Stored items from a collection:
------------------------------------------------------------------------

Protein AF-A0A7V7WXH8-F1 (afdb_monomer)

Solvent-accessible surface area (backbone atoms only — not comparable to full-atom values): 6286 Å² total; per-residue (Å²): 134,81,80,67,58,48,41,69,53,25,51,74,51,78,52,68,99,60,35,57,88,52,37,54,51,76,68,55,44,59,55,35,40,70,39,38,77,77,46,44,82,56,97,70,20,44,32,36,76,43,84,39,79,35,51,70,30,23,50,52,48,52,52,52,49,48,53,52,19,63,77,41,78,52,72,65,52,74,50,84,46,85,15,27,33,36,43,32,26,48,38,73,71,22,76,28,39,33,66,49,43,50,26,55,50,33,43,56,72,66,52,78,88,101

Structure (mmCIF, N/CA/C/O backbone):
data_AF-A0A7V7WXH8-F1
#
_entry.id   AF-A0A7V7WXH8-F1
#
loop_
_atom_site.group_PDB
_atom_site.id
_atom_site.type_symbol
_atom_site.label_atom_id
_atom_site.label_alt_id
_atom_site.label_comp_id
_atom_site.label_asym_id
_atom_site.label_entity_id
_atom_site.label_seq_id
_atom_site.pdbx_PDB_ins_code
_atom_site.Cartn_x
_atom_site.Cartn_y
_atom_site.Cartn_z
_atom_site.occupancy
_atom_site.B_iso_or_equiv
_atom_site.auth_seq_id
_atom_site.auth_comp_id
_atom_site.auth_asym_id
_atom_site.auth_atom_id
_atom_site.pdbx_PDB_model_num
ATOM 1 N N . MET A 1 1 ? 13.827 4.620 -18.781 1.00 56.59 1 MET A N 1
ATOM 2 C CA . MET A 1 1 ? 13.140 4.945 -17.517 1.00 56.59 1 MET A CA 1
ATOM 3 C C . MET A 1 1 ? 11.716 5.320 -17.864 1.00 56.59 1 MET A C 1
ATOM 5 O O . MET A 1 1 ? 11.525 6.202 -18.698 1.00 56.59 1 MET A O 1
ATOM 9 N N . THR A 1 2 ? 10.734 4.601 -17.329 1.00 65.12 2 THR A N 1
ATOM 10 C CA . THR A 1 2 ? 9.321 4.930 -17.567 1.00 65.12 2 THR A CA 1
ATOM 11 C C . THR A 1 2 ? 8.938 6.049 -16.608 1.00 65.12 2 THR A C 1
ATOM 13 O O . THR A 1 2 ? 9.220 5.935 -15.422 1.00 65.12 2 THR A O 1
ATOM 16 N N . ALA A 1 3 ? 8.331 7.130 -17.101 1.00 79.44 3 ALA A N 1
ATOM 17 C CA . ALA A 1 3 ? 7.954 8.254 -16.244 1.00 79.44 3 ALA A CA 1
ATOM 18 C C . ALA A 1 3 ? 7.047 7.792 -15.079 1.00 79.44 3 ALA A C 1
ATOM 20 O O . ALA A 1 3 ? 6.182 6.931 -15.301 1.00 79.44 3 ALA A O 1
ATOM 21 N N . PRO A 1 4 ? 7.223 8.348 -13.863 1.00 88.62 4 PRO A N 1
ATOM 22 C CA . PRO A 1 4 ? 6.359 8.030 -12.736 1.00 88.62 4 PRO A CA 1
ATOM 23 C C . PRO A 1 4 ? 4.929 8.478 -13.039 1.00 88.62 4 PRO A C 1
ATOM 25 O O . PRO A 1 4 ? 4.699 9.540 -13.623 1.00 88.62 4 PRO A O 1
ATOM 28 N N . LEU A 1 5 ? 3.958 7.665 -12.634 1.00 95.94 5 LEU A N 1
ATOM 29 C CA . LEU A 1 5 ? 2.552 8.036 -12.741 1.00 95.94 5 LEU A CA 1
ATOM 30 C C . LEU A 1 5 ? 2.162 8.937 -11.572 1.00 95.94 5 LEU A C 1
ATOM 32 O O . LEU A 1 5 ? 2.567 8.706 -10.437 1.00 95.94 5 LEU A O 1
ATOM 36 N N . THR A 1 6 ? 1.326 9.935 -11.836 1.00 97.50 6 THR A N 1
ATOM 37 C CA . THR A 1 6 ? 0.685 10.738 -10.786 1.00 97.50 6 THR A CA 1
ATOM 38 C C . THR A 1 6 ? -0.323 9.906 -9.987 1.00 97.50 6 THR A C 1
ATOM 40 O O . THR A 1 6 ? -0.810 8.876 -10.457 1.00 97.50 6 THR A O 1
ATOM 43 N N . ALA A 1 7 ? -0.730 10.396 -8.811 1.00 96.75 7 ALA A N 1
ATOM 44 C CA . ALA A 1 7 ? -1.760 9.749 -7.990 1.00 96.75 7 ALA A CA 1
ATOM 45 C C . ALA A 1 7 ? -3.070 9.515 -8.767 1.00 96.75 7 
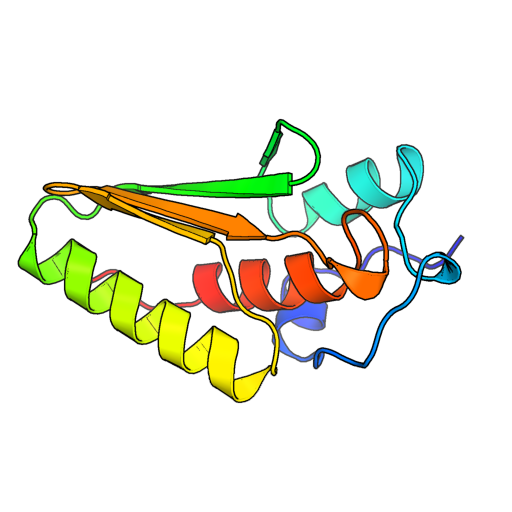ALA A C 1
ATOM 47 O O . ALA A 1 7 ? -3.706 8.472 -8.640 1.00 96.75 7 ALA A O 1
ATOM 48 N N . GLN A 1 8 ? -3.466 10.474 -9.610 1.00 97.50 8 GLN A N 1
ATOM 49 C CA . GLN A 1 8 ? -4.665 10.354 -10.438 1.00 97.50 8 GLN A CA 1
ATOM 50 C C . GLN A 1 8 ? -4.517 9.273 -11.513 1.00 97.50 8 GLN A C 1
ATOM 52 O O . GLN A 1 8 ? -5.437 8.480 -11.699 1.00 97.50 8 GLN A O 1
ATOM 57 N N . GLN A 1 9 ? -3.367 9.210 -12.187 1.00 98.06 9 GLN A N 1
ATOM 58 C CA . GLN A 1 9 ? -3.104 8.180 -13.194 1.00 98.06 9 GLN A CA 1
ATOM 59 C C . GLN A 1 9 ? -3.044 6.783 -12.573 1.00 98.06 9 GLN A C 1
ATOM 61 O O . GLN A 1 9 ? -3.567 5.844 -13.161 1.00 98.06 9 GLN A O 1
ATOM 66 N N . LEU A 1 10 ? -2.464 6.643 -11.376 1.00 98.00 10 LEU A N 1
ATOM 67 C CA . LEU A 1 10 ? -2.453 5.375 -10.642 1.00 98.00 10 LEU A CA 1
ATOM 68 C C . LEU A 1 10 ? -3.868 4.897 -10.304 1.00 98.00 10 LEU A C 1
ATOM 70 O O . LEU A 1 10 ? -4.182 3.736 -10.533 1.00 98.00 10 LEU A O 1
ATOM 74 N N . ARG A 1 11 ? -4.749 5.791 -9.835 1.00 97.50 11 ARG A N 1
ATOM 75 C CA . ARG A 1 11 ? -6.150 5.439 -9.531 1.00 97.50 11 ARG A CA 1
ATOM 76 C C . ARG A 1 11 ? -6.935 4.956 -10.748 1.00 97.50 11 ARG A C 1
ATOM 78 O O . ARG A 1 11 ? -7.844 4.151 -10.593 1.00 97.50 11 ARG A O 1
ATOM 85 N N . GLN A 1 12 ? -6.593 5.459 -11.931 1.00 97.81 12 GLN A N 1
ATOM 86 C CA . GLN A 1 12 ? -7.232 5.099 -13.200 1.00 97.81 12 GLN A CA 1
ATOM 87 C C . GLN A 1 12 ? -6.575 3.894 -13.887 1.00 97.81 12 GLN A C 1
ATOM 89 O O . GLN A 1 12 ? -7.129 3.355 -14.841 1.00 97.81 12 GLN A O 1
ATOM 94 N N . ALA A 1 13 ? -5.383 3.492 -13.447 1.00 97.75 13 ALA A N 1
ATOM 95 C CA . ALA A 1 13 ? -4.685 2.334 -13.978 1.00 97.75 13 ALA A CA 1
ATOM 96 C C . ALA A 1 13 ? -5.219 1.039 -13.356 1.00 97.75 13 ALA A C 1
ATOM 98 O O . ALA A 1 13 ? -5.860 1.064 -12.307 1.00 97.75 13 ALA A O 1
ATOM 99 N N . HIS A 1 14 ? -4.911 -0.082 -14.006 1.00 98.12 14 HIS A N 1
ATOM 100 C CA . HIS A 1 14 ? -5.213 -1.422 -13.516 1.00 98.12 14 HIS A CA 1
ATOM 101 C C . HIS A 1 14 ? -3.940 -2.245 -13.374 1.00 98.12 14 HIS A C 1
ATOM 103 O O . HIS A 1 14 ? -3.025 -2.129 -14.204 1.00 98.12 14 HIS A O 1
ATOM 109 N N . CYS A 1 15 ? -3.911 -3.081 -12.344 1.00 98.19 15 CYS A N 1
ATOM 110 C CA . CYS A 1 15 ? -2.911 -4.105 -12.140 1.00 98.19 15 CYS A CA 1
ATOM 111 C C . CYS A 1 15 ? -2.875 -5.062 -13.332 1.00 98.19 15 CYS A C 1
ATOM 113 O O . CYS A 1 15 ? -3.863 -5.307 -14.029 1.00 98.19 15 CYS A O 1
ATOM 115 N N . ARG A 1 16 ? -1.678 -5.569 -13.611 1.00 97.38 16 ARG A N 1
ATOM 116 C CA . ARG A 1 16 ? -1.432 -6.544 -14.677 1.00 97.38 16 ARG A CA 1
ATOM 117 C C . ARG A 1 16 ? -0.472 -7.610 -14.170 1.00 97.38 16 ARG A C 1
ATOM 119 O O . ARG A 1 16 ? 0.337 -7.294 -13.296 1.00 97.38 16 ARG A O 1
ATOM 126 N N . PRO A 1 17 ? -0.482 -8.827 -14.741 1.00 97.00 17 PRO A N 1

------------------------------------------------------------------------

- [Your goal]: Give back exactly the lines above, from the line containing "ATOM 20 O O" through the line containing "ATOM 28 N N", with both end lines and nothing more.

- [Response for this exercise]:
ATOM 20 O O . ALA A 1 3 ? 6.182 6.931 -15.301 1.00 79.44 3 ALA A O 1
ATOM 21 N N . PRO A 1 4 ? 7.223 8.348 -13.863 1.00 88.62 4 PRO A N 1
ATOM 22 C CA . PRO A 1 4 ? 6.359 8.030 -12.736 1.00 88.62 4 PRO A CA 1
ATOM 23 C C . PRO A 1 4 ? 4.929 8.478 -13.039 1.00 88.62 4 PRO A C 1
ATOM 25 O O . PRO A 1 4 ? 4.699 9.540 -13.623 1.00 88.62 4 PRO A O 1
ATOM 28 N N . LEU A 1 5 ? 3.958 7.665 -12.634 1.00 95.94 5 LEU A N 1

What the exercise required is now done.